↓

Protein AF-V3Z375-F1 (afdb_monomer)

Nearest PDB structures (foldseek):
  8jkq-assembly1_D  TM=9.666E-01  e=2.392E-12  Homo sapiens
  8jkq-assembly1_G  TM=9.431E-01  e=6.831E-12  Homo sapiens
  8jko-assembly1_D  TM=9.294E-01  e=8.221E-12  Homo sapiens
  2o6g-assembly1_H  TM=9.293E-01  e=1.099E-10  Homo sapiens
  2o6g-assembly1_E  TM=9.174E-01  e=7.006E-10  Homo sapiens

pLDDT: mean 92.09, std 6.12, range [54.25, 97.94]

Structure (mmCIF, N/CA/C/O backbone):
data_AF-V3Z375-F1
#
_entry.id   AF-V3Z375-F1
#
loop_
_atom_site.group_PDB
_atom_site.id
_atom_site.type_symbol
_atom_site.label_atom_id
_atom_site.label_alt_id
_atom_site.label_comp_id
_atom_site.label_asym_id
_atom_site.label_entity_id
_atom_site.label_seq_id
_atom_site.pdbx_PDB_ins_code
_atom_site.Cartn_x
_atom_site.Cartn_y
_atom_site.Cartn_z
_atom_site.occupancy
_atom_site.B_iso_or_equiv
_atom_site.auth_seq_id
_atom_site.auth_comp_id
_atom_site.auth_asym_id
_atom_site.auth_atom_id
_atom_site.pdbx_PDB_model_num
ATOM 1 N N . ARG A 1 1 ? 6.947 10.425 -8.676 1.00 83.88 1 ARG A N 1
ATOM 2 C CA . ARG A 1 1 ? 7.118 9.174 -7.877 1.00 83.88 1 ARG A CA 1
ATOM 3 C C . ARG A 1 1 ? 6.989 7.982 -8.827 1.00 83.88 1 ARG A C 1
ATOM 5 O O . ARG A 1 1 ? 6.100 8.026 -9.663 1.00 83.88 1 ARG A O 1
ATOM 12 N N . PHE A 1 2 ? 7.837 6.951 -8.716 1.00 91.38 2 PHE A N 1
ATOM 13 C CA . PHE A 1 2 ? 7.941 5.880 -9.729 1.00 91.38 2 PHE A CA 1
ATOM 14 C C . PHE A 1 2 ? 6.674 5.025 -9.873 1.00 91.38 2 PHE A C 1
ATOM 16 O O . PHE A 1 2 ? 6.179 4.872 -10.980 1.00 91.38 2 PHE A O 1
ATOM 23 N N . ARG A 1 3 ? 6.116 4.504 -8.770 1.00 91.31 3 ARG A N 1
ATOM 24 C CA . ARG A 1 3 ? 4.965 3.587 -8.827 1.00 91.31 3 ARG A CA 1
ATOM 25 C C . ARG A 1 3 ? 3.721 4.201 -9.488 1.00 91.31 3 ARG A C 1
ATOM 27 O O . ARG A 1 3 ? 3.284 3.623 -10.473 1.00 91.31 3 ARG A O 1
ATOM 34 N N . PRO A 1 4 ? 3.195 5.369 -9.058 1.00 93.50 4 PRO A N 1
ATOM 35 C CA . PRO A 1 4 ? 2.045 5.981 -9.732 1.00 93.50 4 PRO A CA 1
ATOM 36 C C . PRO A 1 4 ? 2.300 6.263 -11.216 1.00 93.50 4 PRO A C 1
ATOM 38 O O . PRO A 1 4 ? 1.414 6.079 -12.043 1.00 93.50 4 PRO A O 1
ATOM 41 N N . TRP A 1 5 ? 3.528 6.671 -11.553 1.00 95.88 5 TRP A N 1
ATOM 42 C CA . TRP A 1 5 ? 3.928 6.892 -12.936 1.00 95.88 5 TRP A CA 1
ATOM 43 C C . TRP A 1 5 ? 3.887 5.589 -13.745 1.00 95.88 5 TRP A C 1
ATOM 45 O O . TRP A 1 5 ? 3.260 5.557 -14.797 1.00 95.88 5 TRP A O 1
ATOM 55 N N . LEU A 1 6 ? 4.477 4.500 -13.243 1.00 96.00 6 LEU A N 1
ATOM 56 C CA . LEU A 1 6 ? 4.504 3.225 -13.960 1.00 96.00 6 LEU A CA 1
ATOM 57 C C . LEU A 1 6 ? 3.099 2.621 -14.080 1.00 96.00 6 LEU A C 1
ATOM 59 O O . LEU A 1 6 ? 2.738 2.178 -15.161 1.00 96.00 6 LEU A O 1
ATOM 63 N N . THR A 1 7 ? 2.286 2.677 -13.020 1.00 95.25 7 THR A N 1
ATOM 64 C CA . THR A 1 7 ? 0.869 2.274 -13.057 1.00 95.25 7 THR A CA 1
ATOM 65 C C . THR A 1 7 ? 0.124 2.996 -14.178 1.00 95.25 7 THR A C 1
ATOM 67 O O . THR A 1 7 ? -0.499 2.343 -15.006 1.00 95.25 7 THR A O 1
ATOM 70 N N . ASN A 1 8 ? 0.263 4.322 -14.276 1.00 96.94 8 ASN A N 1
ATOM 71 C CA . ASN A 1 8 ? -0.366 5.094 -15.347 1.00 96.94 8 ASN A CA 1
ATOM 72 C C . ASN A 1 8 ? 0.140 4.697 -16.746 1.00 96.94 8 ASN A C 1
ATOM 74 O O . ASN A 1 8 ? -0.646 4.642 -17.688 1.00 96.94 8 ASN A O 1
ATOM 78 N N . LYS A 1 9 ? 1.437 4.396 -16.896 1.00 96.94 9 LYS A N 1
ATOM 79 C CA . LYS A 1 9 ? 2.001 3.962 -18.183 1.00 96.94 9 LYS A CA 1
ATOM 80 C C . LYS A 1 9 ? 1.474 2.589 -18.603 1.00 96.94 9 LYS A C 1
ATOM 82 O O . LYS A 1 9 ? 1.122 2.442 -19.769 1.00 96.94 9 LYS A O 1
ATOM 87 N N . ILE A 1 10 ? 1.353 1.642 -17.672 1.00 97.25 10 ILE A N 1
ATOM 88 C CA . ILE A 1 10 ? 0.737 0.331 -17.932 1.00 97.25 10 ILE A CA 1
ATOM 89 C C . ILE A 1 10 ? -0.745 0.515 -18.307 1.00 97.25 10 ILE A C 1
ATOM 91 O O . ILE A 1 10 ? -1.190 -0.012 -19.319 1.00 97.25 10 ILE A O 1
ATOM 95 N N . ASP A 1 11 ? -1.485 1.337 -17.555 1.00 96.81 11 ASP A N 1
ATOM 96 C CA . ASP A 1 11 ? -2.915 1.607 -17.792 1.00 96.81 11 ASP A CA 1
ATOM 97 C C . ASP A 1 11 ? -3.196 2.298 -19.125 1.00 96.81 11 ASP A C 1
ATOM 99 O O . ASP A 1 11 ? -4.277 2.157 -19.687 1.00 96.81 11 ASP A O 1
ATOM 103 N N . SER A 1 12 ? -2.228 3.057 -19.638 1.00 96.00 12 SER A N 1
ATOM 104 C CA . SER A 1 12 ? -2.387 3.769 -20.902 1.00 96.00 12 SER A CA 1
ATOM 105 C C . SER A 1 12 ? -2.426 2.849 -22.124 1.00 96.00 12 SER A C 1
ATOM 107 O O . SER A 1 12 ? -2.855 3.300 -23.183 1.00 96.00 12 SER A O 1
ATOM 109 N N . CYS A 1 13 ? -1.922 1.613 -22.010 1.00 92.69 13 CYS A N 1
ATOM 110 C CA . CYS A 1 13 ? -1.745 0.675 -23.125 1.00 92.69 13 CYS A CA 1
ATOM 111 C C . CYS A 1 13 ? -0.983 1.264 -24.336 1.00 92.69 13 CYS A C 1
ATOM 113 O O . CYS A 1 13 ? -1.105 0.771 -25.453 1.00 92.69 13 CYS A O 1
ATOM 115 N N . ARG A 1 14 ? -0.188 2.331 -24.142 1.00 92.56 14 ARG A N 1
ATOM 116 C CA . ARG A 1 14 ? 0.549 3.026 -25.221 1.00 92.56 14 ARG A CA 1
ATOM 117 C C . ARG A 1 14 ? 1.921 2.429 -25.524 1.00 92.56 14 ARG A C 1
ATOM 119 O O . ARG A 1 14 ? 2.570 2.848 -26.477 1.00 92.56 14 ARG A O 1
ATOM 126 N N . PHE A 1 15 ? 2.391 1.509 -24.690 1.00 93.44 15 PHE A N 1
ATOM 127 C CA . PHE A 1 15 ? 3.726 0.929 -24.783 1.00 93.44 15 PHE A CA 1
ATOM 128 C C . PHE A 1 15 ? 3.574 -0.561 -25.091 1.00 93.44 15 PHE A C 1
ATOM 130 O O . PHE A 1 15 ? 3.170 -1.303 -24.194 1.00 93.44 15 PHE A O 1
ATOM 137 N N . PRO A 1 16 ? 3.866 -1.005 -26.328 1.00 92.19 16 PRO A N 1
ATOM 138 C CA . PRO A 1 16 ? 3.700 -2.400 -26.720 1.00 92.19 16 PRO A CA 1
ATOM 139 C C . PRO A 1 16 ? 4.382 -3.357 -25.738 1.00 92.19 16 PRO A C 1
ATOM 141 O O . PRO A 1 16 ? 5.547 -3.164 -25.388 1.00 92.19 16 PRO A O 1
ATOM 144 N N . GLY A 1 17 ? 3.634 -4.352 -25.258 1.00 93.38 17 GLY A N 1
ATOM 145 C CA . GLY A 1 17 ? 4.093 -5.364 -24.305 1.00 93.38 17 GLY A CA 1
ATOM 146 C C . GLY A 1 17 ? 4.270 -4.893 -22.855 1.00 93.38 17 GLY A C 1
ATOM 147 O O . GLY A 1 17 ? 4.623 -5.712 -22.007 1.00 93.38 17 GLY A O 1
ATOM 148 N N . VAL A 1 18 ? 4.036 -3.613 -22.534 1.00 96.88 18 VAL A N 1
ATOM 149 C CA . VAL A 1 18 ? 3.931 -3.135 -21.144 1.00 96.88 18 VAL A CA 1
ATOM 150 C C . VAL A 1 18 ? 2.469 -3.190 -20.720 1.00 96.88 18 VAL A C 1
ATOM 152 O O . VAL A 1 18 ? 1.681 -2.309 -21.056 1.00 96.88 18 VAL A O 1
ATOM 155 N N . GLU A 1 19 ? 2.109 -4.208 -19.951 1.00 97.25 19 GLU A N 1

↑
↓

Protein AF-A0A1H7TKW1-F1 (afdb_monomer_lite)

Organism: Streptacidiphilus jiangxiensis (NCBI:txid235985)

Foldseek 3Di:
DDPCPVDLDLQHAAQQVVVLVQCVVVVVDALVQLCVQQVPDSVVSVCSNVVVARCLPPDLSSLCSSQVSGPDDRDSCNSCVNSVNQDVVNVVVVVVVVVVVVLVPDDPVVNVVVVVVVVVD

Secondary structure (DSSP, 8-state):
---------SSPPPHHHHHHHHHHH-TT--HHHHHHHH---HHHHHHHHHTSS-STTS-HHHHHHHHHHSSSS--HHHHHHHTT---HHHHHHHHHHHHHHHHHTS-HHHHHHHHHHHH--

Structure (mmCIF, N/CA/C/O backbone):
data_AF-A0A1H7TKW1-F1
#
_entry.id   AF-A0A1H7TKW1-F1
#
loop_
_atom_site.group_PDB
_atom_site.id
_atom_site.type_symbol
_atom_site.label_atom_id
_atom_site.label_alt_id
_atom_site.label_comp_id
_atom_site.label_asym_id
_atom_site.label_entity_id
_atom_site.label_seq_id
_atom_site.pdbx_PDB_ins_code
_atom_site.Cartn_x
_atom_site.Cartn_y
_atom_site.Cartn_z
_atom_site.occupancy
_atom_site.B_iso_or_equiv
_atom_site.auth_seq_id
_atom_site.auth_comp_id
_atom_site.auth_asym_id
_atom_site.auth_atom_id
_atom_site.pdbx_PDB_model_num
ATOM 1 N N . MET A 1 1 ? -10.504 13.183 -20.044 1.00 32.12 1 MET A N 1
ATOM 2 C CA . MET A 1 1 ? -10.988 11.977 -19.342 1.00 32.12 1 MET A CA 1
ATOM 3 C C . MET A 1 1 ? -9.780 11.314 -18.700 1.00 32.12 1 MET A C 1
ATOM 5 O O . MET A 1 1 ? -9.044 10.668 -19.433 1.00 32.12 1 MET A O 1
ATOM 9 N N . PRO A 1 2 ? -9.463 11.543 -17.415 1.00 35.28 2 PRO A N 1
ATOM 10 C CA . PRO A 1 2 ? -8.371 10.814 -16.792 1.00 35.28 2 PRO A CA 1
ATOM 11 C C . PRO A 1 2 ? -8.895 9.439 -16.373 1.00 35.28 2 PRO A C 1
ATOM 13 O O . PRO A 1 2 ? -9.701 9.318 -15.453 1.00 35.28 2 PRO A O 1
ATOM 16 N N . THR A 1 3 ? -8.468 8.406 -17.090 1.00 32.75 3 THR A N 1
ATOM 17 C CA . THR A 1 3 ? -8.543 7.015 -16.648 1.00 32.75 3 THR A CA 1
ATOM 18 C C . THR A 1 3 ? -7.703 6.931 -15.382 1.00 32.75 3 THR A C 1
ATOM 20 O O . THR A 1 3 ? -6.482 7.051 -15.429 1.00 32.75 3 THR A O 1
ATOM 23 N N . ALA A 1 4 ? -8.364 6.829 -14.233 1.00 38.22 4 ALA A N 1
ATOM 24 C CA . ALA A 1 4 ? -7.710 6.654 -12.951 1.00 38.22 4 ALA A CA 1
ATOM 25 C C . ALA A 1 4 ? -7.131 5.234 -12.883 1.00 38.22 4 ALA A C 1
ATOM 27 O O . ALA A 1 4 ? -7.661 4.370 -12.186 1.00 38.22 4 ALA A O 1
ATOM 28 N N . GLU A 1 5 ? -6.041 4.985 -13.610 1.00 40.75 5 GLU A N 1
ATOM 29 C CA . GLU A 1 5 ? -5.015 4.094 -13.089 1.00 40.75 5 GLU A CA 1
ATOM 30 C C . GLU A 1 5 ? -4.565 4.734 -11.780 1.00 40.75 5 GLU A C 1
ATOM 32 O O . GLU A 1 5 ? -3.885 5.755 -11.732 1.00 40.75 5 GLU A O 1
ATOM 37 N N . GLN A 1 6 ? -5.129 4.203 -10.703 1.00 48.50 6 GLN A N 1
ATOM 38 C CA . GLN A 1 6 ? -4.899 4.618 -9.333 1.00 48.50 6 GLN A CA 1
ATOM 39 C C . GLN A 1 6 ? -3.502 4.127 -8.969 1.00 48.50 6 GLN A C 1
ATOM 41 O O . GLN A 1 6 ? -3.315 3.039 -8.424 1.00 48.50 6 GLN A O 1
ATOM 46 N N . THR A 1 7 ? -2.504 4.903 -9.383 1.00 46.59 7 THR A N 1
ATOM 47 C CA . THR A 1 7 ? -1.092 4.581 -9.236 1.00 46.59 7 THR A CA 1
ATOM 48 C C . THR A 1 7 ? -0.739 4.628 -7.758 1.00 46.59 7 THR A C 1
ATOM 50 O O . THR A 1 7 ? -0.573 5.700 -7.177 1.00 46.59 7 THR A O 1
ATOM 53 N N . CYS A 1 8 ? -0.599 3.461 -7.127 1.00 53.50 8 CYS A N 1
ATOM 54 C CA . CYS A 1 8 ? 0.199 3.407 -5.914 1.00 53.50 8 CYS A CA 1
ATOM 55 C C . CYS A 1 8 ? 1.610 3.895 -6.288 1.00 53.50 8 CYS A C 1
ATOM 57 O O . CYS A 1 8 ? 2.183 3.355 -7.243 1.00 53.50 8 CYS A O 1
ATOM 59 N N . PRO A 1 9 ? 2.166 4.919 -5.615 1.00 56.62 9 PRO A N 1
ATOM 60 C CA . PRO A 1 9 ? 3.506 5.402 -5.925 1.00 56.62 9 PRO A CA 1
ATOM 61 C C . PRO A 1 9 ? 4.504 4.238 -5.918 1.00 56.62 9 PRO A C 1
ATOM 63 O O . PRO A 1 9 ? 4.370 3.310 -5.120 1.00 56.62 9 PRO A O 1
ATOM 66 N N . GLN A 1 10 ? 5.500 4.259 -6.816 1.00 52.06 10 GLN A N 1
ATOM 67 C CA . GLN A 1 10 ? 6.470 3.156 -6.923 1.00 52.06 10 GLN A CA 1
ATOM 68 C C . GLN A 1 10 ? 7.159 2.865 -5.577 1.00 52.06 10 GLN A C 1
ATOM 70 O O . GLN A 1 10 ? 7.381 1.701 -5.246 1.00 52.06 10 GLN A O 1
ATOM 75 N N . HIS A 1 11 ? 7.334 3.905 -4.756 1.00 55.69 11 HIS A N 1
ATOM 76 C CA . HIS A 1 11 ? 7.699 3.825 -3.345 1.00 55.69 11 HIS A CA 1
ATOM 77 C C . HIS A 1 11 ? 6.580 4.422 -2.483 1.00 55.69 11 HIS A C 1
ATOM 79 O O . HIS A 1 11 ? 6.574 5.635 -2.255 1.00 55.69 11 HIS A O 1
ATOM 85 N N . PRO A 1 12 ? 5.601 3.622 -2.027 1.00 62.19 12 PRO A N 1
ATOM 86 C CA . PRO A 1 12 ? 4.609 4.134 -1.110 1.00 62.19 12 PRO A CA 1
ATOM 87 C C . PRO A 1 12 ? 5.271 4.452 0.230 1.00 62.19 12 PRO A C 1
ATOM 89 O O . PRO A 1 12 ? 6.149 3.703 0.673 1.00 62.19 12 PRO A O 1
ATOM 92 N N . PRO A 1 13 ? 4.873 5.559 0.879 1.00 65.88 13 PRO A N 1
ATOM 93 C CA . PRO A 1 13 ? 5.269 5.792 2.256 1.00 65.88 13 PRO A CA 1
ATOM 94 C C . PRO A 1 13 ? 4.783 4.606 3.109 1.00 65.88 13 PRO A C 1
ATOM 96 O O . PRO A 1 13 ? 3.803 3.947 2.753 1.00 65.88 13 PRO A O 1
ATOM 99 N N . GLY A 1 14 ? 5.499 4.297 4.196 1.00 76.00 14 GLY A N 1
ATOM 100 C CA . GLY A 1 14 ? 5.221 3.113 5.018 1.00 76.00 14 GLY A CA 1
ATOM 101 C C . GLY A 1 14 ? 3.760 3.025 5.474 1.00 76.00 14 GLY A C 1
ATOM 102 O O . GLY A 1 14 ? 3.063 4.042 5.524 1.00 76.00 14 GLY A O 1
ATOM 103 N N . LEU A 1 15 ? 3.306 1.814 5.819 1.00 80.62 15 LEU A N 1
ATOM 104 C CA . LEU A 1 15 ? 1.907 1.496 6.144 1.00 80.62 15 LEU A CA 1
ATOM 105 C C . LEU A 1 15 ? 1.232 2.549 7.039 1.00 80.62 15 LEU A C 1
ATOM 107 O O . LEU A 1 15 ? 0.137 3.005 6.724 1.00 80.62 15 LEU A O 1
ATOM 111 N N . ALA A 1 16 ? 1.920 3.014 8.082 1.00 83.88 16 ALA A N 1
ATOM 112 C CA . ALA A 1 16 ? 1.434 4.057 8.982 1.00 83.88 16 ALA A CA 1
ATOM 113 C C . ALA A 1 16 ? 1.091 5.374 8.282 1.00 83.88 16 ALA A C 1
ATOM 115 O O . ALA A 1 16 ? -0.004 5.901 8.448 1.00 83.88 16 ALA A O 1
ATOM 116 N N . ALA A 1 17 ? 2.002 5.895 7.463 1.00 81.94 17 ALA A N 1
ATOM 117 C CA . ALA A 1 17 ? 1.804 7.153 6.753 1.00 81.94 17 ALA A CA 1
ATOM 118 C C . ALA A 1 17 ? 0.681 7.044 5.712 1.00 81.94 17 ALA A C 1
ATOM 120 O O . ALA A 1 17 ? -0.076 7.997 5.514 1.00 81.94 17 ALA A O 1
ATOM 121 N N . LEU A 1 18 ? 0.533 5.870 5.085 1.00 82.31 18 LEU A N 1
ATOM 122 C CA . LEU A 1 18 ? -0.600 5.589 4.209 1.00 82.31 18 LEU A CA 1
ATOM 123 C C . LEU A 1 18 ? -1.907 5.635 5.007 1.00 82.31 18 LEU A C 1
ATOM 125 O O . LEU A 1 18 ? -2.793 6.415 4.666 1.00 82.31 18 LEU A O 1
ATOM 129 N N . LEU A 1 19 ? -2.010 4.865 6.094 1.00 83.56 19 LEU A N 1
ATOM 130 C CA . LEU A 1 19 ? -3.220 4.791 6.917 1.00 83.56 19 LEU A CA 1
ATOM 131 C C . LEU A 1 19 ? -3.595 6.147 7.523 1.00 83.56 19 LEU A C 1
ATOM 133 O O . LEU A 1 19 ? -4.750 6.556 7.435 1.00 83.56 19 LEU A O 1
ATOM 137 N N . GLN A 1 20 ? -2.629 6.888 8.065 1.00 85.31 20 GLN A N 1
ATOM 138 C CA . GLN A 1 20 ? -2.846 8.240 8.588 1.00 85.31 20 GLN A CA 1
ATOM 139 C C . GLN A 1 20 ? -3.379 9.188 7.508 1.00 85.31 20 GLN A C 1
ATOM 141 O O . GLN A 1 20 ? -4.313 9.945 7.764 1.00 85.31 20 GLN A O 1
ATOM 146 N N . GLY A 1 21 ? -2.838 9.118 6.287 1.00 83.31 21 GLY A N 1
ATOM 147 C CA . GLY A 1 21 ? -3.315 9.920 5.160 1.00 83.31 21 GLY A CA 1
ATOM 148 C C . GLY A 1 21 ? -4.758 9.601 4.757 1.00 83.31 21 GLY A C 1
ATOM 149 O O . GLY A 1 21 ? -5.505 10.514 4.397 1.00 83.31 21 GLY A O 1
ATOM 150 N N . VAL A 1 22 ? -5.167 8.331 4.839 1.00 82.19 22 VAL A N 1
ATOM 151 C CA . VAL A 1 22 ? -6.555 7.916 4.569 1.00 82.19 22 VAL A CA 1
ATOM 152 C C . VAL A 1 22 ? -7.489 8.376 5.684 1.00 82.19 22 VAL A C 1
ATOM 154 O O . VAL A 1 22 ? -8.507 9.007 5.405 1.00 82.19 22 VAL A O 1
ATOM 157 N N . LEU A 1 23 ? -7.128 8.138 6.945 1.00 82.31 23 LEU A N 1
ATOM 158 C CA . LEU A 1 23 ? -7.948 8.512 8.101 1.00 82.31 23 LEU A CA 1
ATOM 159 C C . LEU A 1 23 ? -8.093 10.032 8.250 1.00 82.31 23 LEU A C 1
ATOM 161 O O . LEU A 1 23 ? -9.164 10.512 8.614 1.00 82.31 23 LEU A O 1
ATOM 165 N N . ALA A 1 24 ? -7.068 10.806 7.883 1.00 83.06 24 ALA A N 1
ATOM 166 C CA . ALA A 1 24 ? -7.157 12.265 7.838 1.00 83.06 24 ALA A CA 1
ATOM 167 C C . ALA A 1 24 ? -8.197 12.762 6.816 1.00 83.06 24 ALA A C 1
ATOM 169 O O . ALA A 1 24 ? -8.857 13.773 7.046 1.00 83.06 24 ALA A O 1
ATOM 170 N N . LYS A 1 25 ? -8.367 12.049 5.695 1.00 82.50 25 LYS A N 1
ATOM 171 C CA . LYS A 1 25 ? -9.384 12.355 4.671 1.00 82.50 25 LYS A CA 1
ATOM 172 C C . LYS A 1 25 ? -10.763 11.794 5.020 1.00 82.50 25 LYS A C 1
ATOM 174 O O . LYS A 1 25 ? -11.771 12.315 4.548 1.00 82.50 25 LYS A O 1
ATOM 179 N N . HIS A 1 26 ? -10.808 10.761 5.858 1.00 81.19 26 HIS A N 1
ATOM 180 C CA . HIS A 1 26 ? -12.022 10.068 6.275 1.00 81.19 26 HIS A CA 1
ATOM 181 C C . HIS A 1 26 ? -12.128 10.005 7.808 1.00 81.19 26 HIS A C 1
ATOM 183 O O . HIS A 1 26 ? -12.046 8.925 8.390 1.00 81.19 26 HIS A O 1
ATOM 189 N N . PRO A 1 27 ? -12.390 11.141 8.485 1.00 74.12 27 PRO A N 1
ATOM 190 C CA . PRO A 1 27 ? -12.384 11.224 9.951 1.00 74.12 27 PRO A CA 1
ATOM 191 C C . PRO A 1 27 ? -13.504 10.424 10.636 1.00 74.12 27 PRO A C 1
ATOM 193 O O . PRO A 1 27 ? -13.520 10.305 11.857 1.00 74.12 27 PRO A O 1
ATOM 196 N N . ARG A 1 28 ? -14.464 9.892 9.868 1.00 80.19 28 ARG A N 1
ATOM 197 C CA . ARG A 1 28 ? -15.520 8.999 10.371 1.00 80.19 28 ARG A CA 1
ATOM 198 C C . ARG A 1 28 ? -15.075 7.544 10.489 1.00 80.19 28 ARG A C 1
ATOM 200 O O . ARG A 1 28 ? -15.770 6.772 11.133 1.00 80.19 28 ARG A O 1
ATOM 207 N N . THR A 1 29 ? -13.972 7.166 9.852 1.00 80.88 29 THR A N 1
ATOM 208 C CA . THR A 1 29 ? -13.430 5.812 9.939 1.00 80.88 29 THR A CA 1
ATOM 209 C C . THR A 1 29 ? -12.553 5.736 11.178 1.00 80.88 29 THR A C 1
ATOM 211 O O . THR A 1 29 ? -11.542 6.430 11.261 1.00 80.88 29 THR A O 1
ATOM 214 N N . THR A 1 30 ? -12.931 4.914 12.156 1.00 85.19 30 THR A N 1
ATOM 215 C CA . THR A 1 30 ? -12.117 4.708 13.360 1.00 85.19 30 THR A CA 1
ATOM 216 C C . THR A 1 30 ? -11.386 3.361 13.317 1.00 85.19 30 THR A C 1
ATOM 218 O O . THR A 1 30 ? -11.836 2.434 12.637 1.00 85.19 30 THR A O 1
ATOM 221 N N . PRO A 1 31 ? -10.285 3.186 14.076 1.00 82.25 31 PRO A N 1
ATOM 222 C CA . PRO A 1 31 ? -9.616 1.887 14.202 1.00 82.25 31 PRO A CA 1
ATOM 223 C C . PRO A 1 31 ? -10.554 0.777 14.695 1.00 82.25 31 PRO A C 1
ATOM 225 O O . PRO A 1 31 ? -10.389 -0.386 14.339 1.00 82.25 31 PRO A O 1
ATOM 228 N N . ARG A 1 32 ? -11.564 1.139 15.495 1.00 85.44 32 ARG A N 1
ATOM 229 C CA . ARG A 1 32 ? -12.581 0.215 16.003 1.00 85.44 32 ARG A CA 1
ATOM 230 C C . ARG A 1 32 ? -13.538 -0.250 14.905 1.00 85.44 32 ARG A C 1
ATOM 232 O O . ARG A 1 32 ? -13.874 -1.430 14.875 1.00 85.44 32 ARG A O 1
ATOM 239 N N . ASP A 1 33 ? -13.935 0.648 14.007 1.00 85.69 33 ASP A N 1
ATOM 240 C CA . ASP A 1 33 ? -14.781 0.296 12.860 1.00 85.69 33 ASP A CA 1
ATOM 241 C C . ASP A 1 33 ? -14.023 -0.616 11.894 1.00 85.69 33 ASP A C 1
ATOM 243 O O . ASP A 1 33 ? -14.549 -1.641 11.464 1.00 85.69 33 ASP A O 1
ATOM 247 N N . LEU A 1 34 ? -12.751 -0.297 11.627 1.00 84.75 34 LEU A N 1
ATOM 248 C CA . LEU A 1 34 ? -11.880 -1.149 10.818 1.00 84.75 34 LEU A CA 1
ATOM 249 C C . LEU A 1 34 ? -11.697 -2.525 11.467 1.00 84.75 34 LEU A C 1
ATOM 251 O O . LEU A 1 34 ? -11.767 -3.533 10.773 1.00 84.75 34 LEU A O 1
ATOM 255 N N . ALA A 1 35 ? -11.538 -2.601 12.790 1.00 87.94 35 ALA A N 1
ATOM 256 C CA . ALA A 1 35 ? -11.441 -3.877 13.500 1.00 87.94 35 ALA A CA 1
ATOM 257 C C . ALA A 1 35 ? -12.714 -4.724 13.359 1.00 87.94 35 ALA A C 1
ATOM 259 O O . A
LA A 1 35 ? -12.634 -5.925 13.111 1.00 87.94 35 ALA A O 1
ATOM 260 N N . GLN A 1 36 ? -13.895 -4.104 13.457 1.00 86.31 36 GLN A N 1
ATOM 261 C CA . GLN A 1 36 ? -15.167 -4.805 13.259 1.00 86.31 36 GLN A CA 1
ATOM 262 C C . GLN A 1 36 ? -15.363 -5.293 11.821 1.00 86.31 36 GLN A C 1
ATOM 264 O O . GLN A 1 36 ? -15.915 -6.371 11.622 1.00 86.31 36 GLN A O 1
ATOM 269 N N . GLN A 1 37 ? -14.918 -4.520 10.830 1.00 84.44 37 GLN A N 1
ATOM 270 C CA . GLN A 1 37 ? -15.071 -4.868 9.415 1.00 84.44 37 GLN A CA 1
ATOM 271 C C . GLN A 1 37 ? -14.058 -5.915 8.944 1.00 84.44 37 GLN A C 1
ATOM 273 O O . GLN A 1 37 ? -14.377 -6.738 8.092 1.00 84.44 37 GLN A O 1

↑

▶ **EXERCISE INSTRUCTIONS**: Find the line with "Protein AF-V3Z375-F1 (afdb_monomer)" in the material above. Reproduce it and each line after it up to and including the line with "ATOM 23 N N . ARG".

▶ **TASK RESULT**:
Protein AF-V3Z375-F1 (afdb_monomer)

Nearest PDB structures (foldseek):
  8jkq-assembly1_D  TM=9.666E-01  e=2.392E-12  Homo sapiens
  8jkq-assembly1_G  TM=9.431E-01  e=6.831E-12  Homo sapiens
  8jko-assembly1_D  TM=9.294E-01  e=8.221E-12  Homo sapiens
  2o6g-assembly1_H  TM=9.293E-01  e=1.099E-10  Homo sapiens
  2o6g-assembly1_E  TM=9.174E-01  e=7.006E-10  Homo sapiens

pLDDT: mean 92.09, std 6.12, range [54.25, 97.94]

Structure (mmCIF, N/CA/C/O backbone):
data_AF-V3Z375-F1
#
_entry.id   AF-V3Z375-F1
#
loop_
_atom_site.group_PDB
_atom_site.id
_atom_site.type_symbol
_atom_site.label_atom_id
_atom_site.label_alt_id
_atom_site.label_comp_id
_atom_site.label_asym_id
_atom_site.label_entity_id
_atom_site.label_seq_id
_atom_site.pdbx_PDB_ins_code
_atom_site.Cartn_x
_atom_site.Cartn_y
_atom_site.Cartn_z
_atom_site.occupancy
_atom_site.B_iso_or_equiv
_atom_site.auth_seq_id
_atom_site.auth_comp_id
_atom_site.auth_asym_id
_atom_site.auth_atom_id
_atom_site.pdbx_PDB_model_num
ATOM 1 N N . ARG A 1 1 ? 6.947 10.425 -8.676 1.00 83.88 1 ARG A N 1
ATOM 2 C CA . ARG A 1 1 ? 7.118 9.174 -7.877 1.00 83.88 1 ARG A CA 1
ATOM 3 C C . ARG A 1 1 ? 6.989 7.982 -8.827 1.00 83.88 1 ARG A C 1
ATOM 5 O O . ARG A 1 1 ? 6.100 8.026 -9.663 1.00 83.88 1 ARG A O 1
ATOM 12 N N . PHE A 1 2 ? 7.837 6.951 -8.716 1.00 91.38 2 PHE A N 1
ATOM 13 C CA . PHE A 1 2 ? 7.941 5.880 -9.729 1.00 91.38 2 PHE A CA 1
ATOM 14 C C . PHE A 1 2 ? 6.674 5.025 -9.873 1.00 91.38 2 PHE A C 1
ATOM 16 O O . PHE A 1 2 ? 6.179 4.872 -10.980 1.00 91.38 2 PHE A O 1
ATOM 23 N N . ARG A 1 3 ? 6.116 4.504 -8.770 1.00 91.31 3 ARG A N 1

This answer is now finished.